O general quatro estrelas reformado, Wesley Clark, revelou em uma entrevista para o site jornalístico Democracy Now, em 2007, o conteúdo de um memorando classificado a que ele teve acesso, que apresentava a estratégia do governo Bush, em 2001, de derrubar em cinco anos os governos destes sete países muçulmanos: Iraque, Síria, Líbano, Líbia, Somália, Sudão e Irã.

Esse é o roteiro de uma política neocon formulada no governo Bush, que retoma a estratégia desenhada no A Clean Break, de 1996, que foi — e ainda vem sendo — levada a cabo, embora com modificações geográficas e cronológicas, com atualizações, acréscimos e restrições, conforme a conjuntura e os embates geopolíticos.

A corrente político-ideológica dos neoconservadores se inspirou nas ideias de Leo Strauss, um filósofo judeu alemão radicado nos Estados Unidos, que produziu sua obra em meados do Século XX.

Os principais straussianos na tradição acadêmica estadunidense figuram entre os intelectuais que fundaram a corrente política neoconservadora.

Uma curiosidade é que grande parte deles são judeus ex-trotskistas que migraram para o neoliberalismo no campo econômico e o conservadorismo no campo político.

Das ideias de Strauss, os neoconservadores se inspiraram principalmente no elitismo tipicamente aristotélico — a concepção de que um pequeno grupo esclarecido deve governar as multidões — e na ideia de se refundar um mito nacional para representar a mística e a ideologia dos Estados Unidos: um mito que seja capaz de servir como base para um novo projeto político em busca de hegemonia.

Dois acadêmicos, também filhos de imigrantes, amigos e influenciados por Strauss, Irving Kristol e Donald Kagan, são considerados os fundadores da corrente do neoconservadorismo, que, a partir dos anos 1970, passou a atuar na academia, na mídia e, principalmente, na política.

Leo Strauss, Irving Kristol e Donald Kagan, os “pais” da corrente do neoconservadorismo, que, a partir dos anos 1970, passou a atuar na academia, na mídia e, principalmente, na política dos EUA. Fotos: Wikimedia Commons

O neoconservador mais veterano da política estadunidense é Donald Rumsfeld, que iniciou sua carreira política em cargos burocráticos no governo Eisenhower; foi deputado durante o governo de John F. Kennedy; conselheiro do presidente Richard Nixon; secretário de defesa do presidente Gerald Ford; serviu ao governo de Ronald Reagan, nos anos de 1983 e 1984, como embaixador especial para o Oriente Médio; atuou em altos cargos no setor privado do final dos anos 1970 até o início dos anos 2000, nas indústrias farmacêutica e tecnológica; e foi o secretário de defesa de George W. Bush, de 2001 a 2008.

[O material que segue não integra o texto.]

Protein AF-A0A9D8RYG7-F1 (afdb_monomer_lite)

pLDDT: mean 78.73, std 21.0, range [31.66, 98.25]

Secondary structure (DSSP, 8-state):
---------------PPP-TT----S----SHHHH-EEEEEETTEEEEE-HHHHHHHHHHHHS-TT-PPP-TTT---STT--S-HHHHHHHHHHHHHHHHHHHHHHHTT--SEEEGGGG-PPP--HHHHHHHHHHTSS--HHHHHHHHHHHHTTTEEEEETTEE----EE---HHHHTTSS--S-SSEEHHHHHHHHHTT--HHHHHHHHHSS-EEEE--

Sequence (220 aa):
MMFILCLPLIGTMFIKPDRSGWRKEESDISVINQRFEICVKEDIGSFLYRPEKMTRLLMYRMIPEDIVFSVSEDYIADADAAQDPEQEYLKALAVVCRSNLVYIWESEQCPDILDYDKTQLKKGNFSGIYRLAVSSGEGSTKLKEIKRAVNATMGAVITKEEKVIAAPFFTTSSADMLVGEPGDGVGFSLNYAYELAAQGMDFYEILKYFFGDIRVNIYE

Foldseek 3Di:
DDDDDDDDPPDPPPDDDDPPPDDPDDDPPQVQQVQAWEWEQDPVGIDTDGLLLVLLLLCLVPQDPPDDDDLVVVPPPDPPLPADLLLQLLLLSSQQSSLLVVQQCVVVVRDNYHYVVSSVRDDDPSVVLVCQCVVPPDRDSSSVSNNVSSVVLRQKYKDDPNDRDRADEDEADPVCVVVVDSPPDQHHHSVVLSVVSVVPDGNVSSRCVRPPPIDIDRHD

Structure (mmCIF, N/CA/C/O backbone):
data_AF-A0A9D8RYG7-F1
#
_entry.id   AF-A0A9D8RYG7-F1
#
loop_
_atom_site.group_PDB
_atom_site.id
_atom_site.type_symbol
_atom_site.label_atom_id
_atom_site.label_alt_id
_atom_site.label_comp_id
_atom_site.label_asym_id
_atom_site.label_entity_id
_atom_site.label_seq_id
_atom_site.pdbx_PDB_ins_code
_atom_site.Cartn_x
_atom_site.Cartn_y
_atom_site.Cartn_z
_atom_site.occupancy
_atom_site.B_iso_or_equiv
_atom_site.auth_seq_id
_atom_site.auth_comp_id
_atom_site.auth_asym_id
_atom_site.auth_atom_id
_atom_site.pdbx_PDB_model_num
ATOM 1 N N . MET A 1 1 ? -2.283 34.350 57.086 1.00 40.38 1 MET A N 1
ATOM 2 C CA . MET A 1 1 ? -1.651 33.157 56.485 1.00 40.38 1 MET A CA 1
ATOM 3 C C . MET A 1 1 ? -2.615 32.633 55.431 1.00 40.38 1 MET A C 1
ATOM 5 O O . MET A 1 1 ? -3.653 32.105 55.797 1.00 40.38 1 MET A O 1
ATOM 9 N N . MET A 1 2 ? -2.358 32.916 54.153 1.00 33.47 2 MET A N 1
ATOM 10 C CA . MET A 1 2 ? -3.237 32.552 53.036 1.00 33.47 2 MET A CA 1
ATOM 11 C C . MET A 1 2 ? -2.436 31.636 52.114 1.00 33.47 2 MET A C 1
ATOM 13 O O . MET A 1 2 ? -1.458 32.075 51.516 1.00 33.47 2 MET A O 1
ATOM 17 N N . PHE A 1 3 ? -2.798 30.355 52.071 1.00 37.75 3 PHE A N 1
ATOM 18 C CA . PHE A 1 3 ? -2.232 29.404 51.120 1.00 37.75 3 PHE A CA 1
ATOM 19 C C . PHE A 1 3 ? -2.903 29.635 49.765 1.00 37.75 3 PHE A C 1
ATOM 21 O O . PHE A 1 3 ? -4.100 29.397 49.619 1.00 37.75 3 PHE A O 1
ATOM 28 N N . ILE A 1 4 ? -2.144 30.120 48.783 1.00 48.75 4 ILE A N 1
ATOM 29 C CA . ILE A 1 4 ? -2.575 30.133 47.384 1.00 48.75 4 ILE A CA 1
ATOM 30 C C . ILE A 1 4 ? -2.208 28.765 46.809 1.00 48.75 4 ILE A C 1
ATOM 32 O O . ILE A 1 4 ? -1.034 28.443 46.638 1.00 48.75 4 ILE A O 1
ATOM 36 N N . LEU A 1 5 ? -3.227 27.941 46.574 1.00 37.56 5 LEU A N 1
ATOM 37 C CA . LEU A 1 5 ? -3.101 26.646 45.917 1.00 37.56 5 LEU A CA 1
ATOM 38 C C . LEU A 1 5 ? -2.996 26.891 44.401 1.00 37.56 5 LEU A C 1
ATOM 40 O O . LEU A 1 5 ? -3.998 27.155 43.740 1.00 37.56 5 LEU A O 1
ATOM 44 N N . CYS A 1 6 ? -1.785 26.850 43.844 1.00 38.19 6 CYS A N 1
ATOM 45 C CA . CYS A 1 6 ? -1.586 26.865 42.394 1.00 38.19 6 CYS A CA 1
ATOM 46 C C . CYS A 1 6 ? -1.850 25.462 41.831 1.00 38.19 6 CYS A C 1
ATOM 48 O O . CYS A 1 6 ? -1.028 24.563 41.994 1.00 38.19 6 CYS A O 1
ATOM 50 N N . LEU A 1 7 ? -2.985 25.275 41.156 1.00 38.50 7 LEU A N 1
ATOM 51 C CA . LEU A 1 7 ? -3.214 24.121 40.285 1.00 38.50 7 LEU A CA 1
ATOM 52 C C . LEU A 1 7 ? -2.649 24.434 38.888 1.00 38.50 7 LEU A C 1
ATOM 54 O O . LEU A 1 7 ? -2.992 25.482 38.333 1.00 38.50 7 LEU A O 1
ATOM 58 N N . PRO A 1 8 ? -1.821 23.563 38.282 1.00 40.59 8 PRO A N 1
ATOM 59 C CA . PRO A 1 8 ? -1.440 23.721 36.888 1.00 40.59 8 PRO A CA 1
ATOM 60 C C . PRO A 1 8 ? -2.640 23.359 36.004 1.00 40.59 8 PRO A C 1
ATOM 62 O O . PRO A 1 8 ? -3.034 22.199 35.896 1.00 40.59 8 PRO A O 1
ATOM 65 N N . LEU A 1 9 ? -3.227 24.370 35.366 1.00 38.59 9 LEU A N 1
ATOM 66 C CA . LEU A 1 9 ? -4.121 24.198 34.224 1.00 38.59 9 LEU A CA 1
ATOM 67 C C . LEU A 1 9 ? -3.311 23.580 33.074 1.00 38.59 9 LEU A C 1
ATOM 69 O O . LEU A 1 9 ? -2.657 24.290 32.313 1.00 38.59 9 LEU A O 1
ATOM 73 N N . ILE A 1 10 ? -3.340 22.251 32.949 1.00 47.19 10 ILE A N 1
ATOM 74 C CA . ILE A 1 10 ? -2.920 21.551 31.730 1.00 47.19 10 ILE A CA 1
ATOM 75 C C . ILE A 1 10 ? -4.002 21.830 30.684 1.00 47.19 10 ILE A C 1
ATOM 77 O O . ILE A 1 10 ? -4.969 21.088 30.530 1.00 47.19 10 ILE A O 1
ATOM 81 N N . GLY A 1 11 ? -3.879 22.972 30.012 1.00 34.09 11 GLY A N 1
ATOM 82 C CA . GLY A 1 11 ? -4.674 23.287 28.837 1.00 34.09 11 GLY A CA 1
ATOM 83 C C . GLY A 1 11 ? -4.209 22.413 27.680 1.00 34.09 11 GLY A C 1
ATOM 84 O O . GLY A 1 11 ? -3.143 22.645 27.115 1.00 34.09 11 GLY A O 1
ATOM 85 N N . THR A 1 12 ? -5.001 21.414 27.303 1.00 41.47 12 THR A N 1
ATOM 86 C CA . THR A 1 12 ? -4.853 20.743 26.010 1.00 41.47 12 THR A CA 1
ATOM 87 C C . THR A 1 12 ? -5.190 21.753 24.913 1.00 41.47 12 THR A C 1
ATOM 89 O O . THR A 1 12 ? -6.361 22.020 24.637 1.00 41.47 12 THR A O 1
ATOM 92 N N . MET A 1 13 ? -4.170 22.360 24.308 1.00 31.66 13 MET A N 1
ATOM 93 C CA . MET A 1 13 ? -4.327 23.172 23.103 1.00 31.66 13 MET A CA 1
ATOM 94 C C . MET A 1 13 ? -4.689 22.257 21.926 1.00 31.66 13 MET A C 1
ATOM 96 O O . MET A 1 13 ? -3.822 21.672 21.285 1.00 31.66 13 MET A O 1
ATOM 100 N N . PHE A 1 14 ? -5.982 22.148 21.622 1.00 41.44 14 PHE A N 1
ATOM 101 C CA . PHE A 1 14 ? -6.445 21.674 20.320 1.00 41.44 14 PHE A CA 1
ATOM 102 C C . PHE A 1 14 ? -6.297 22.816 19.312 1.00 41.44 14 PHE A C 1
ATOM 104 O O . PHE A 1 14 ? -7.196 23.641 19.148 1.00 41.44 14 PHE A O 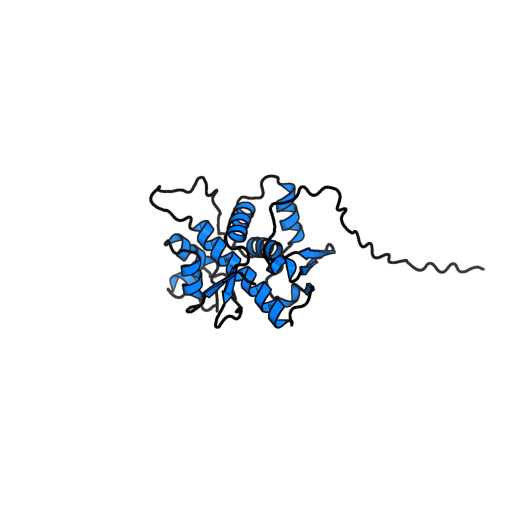1
ATOM 111 N N . ILE A 1 15 ? -5.148 22.888 18.640 1.00 40.31 15 ILE A N 1
ATOM 112 C CA . ILE A 1 15 ? -4.983 23.774 17.486 1.00 40.31 15 ILE A CA 1
ATOM 113 C C . ILE A 1 15 ? -5.740 23.133 16.318 1.00 40.31 15 ILE A C 1
ATOM 115 O O . ILE A 1 15 ? -5.249 22.209 15.674 1.00 40.31 15 ILE A O 1
ATOM 119 N N . LYS A 1 16 ? -6.959 23.611 16.046 1.00 35.56 16 LYS A N 1
ATOM 120 C CA . LYS A 1 16 ? -7.605 23.396 14.745 1.00 35.56 16 LYS A CA 1
ATOM 121 C C . LYS A 1 16 ? -6.867 24.262 13.717 1.00 35.56 16 LYS A C 1
ATOM 123 O O . LYS A 1 16 ? -6.822 25.475 13.919 1.00 35.56 16 LYS A O 1
ATOM 128 N N . PRO A 1 17 ? -6.297 23.696 12.640 1.00 39.25 17 PRO A N 1
ATOM 129 C CA . PRO A 1 17 ? -5.692 24.511 11.600 1.00 39.25 17 PRO A CA 1
ATOM 130 C C . PRO A 1 17 ? -6.768 25.338 10.889 1.00 39.25 17 PRO A C 1
ATOM 132 O O . PRO A 1 17 ? -7.853 24.844 10.564 1.00 39.25 17 PRO A O 1
ATOM 135 N N . ASP A 1 18 ? -6.442 26.611 10.691 1.00 36.53 18 ASP A N 1
ATOM 136 C CA . ASP A 1 18 ? -7.255 27.607 10.010 1.00 36.53 18 ASP A CA 1
ATOM 137 C C . ASP A 1 18 ? -7.578 27.161 8.570 1.00 36.53 18 ASP A C 1
ATOM 139 O O . ASP A 1 18 ? -6.722 26.661 7.835 1.00 36.53 18 ASP A O 1
ATOM 143 N N . ARG A 1 19 ? -8.852 27.286 8.183 1.00 49.03 19 ARG A N 1
ATOM 144 C CA . ARG A 1 19 ? -9.380 26.832 6.886 1.00 49.03 19 ARG A CA 1
ATOM 145 C C . ARG A 1 19 ? -9.454 27.953 5.846 1.00 49.03 19 ARG A C 1
ATOM 147 O O . ARG A 1 19 ? -9.818 27.672 4.703 1.00 49.03 19 ARG A O 1
ATOM 154 N N . SER A 1 20 ? -9.105 29.197 6.176 1.00 37.25 20 SER A N 1
ATOM 155 C CA . SER A 1 20 ? -9.120 30.290 5.199 1.00 37.25 20 SER A CA 1
ATOM 156 C C . SER A 1 20 ? -7.836 30.319 4.365 1.00 37.25 20 SER A C 1
ATOM 158 O O . SER A 1 20 ? -6.904 31.057 4.666 1.00 37.25 20 SER A O 1
ATOM 160 N N . GLY A 1 21 ? -7.769 29.511 3.303 1.00 36.06 21 GLY A N 1
ATOM 161 C CA . GLY A 1 21 ? -6.673 29.640 2.332 1.00 36.06 21 GLY A CA 1
ATOM 162 C C . GLY A 1 21 ? -6.414 28.459 1.404 1.00 36.06 21 GLY A C 1
ATOM 163 O O . GLY A 1 21 ? -5.579 28.571 0.509 1.00 36.06 21 GLY A O 1
ATOM 164 N N . TRP A 1 22 ? -7.115 27.337 1.566 1.00 36.81 22 TRP A N 1
ATOM 165 C CA . TRP A 1 22 ? -6.922 26.189 0.687 1.00 36.81 22 TRP A CA 1
ATOM 166 C C . TRP A 1 22 ? -7.470 26.515 -0.708 1.00 36.81 22 TRP A C 1
ATOM 168 O O . TRP A 1 22 ? -8.684 26.555 -0.924 1.00 36.81 22 TRP A O 1
ATOM 178 N N . ARG A 1 23 ? -6.561 26.751 -1.670 1.00 36.75 23 ARG A N 1
ATOM 179 C CA . ARG A 1 23 ? -6.850 26.518 -3.092 1.00 36.75 23 ARG A CA 1
ATOM 180 C C . ARG A 1 23 ? -7.540 25.158 -3.168 1.00 36.75 23 ARG A C 1
ATOM 182 O O . ARG A 1 23 ? -7.038 24.211 -2.571 1.00 36.75 23 ARG A O 1
ATOM 189 N N . LYS A 1 24 ? -8.690 25.077 -3.842 1.00 40.16 24 LYS A N 1
ATOM 190 C CA . LYS A 1 24 ? -9.361 23.802 -4.125 1.00 40.16 24 LYS A CA 1
ATOM 191 C C . LYS A 1 24 ? -8.344 22.876 -4.802 1.00 40.16 24 LYS A C 1
ATOM 193 O O . LYS A 1 24 ? -8.058 23.061 -5.981 1.00 40.16 24 LYS A O 1
ATOM 198 N N . GLU A 1 25 ? -7.755 21.962 -4.033 1.00 46.84 25 GLU A N 1
ATOM 199 C CA . GLU A 1 25 ? -6.978 20.847 -4.562 1.00 46.84 25 GLU A CA 1
ATOM 200 C C . GLU A 1 25 ? -7.907 20.010 -5.450 1.00 46.84 25 GLU A C 1
ATOM 202 O O . GLU A 1 25 ? -9.100 19.873 -5.159 1.00 46.84 25 GLU A O 1
ATOM 207 N N . GLU A 1 26 ? -7.361 19.534 -6.570 1.00 45.78 26 GLU A N 1
ATOM 208 C CA . GLU A 1 26 ? -8.014 18.644 -7.531 1.00 45.78 26 GLU A CA 1
ATOM 209 C C . GLU A 1 26 ? -8.812 17.554 -6.808 1.00 45.78 26 GLU A C 1
ATOM 211 O O . GLU A 1 26 ? -8.359 16.988 -5.815 1.00 45.78 26 GLU A O 1
ATOM 216 N N . SER A 1 27 ? -10.036 17.321 -7.277 1.00 43.31 27 SER A N 1
ATOM 217 C CA . SER A 1 27 ? -11.071 16.577 -6.566 1.00 43.31 27 SER A CA 1
ATOM 218 C C . SER A 1 27 ? -10.594 15.218 -6.037 1.00 43.31 27 SER A C 1
ATOM 220 O O . SER A 1 27 ? -10.380 14.272 -6.791 1.00 43.31 27 SER A O 1
ATOM 222 N N . ASP A 1 28 ? -10.493 15.140 -4.715 1.00 52.41 28 ASP A N 1
ATOM 223 C CA . ASP A 1 28 ? -10.193 13.964 -3.899 1.00 52.41 28 ASP A CA 1
ATOM 224 C C . ASP A 1 28 ? -11.448 13.061 -3.792 1.00 52.41 28 ASP A C 1
ATOM 226 O O . ASP A 1 28 ? -12.138 13.065 -2.772 1.00 52.41 28 ASP A O 1
ATOM 230 N N . ILE A 1 29 ? -11.828 12.371 -4.882 1.00 65.81 29 ILE A N 1
ATOM 231 C CA . ILE A 1 29 ? -13.080 11.573 -4.983 1.00 65.81 29 ILE A CA 1
ATOM 232 C C . ILE A 1 29 ? -12.859 10.073 -4.676 1.00 65.81 29 ILE A C 1
ATOM 234 O O . ILE A 1 29 ? -13.657 9.234 -5.081 1.00 65.81 29 ILE A O 1
ATOM 238 N N . SER A 1 30 ? -11.792 9.685 -3.967 1.00 78.94 30 SER A N 1
ATOM 239 C CA . SER A 1 30 ? -11.712 8.307 -3.449 1.00 78.94 30 SER A CA 1
ATOM 240 C C . SER A 1 30 ? -12.809 8.110 -2.401 1.00 78.94 30 SER A C 1
ATOM 242 O O . SER A 1 30 ? -12.850 8.848 -1.412 1.00 78.94 30 SER A O 1
ATOM 244 N N . VAL A 1 31 ? -13.696 7.126 -2.587 1.00 87.38 31 VAL A N 1
ATOM 245 C CA . VAL A 1 31 ? -14.768 6.846 -1.614 1.00 87.38 31 VAL A CA 1
ATOM 246 C C . VAL A 1 31 ? -14.175 6.475 -0.256 1.00 87.38 31 VAL A C 1
ATOM 248 O O . VAL A 1 31 ? -14.653 6.947 0.775 1.00 87.38 31 VAL A O 1
ATOM 251 N N . ILE A 1 32 ? -13.061 5.739 -0.249 1.00 92.00 32 ILE A N 1
ATOM 252 C CA . ILE A 1 32 ? -12.338 5.336 0.965 1.00 92.00 32 ILE A CA 1
ATOM 253 C C . ILE A 1 32 ? -11.940 6.558 1.808 1.00 92.00 32 ILE A C 1
ATOM 255 O O . ILE A 1 32 ? -12.073 6.529 3.029 1.00 92.00 32 ILE A O 1
ATOM 259 N N . ASN A 1 33 ? -11.534 7.670 1.179 1.00 93.69 33 ASN A N 1
ATOM 260 C CA . ASN A 1 33 ? -11.160 8.903 1.888 1.00 93.69 33 ASN A CA 1
ATOM 261 C C . ASN A 1 33 ? -12.307 9.553 2.671 1.00 93.69 33 ASN A C 1
ATOM 263 O O . ASN A 1 33 ? -12.057 10.427 3.503 1.00 93.69 33 ASN A O 1
ATOM 267 N N . GLN A 1 34 ? -13.546 9.150 2.396 1.00 92.50 34 GLN A N 1
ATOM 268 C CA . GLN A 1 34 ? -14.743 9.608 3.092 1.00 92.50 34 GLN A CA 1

Donald Rumsfeld iniciou sua carreira política antes de existir o neoconservadorismo, mas foi reabilitado como figura política pela chegada dos neocons ao poder — depois de ter sua imagem no imaginário coletivo da sociedade estadunidense associada a uma política nefasta do passado, marcada pelo macarthismo, a corrupção e as atrocidades da Guerra do Vietnã.

O governo que alçou a ala dos neoconservadores ao poder foi o de Ronald Reagan, na década de 1980.

Irving Kristol, fundador do movimento, foi um dos principais conselheiros de Reagan na economia e na política externa, desempenhando um papel semelhante ao que os notórios Brzezinski e Kissinger desempenharam em governos anteriores. A política externa neoconservadora é, por incrível que pareça, ainda mais agressiva que a de Kissinger e Brzezinski.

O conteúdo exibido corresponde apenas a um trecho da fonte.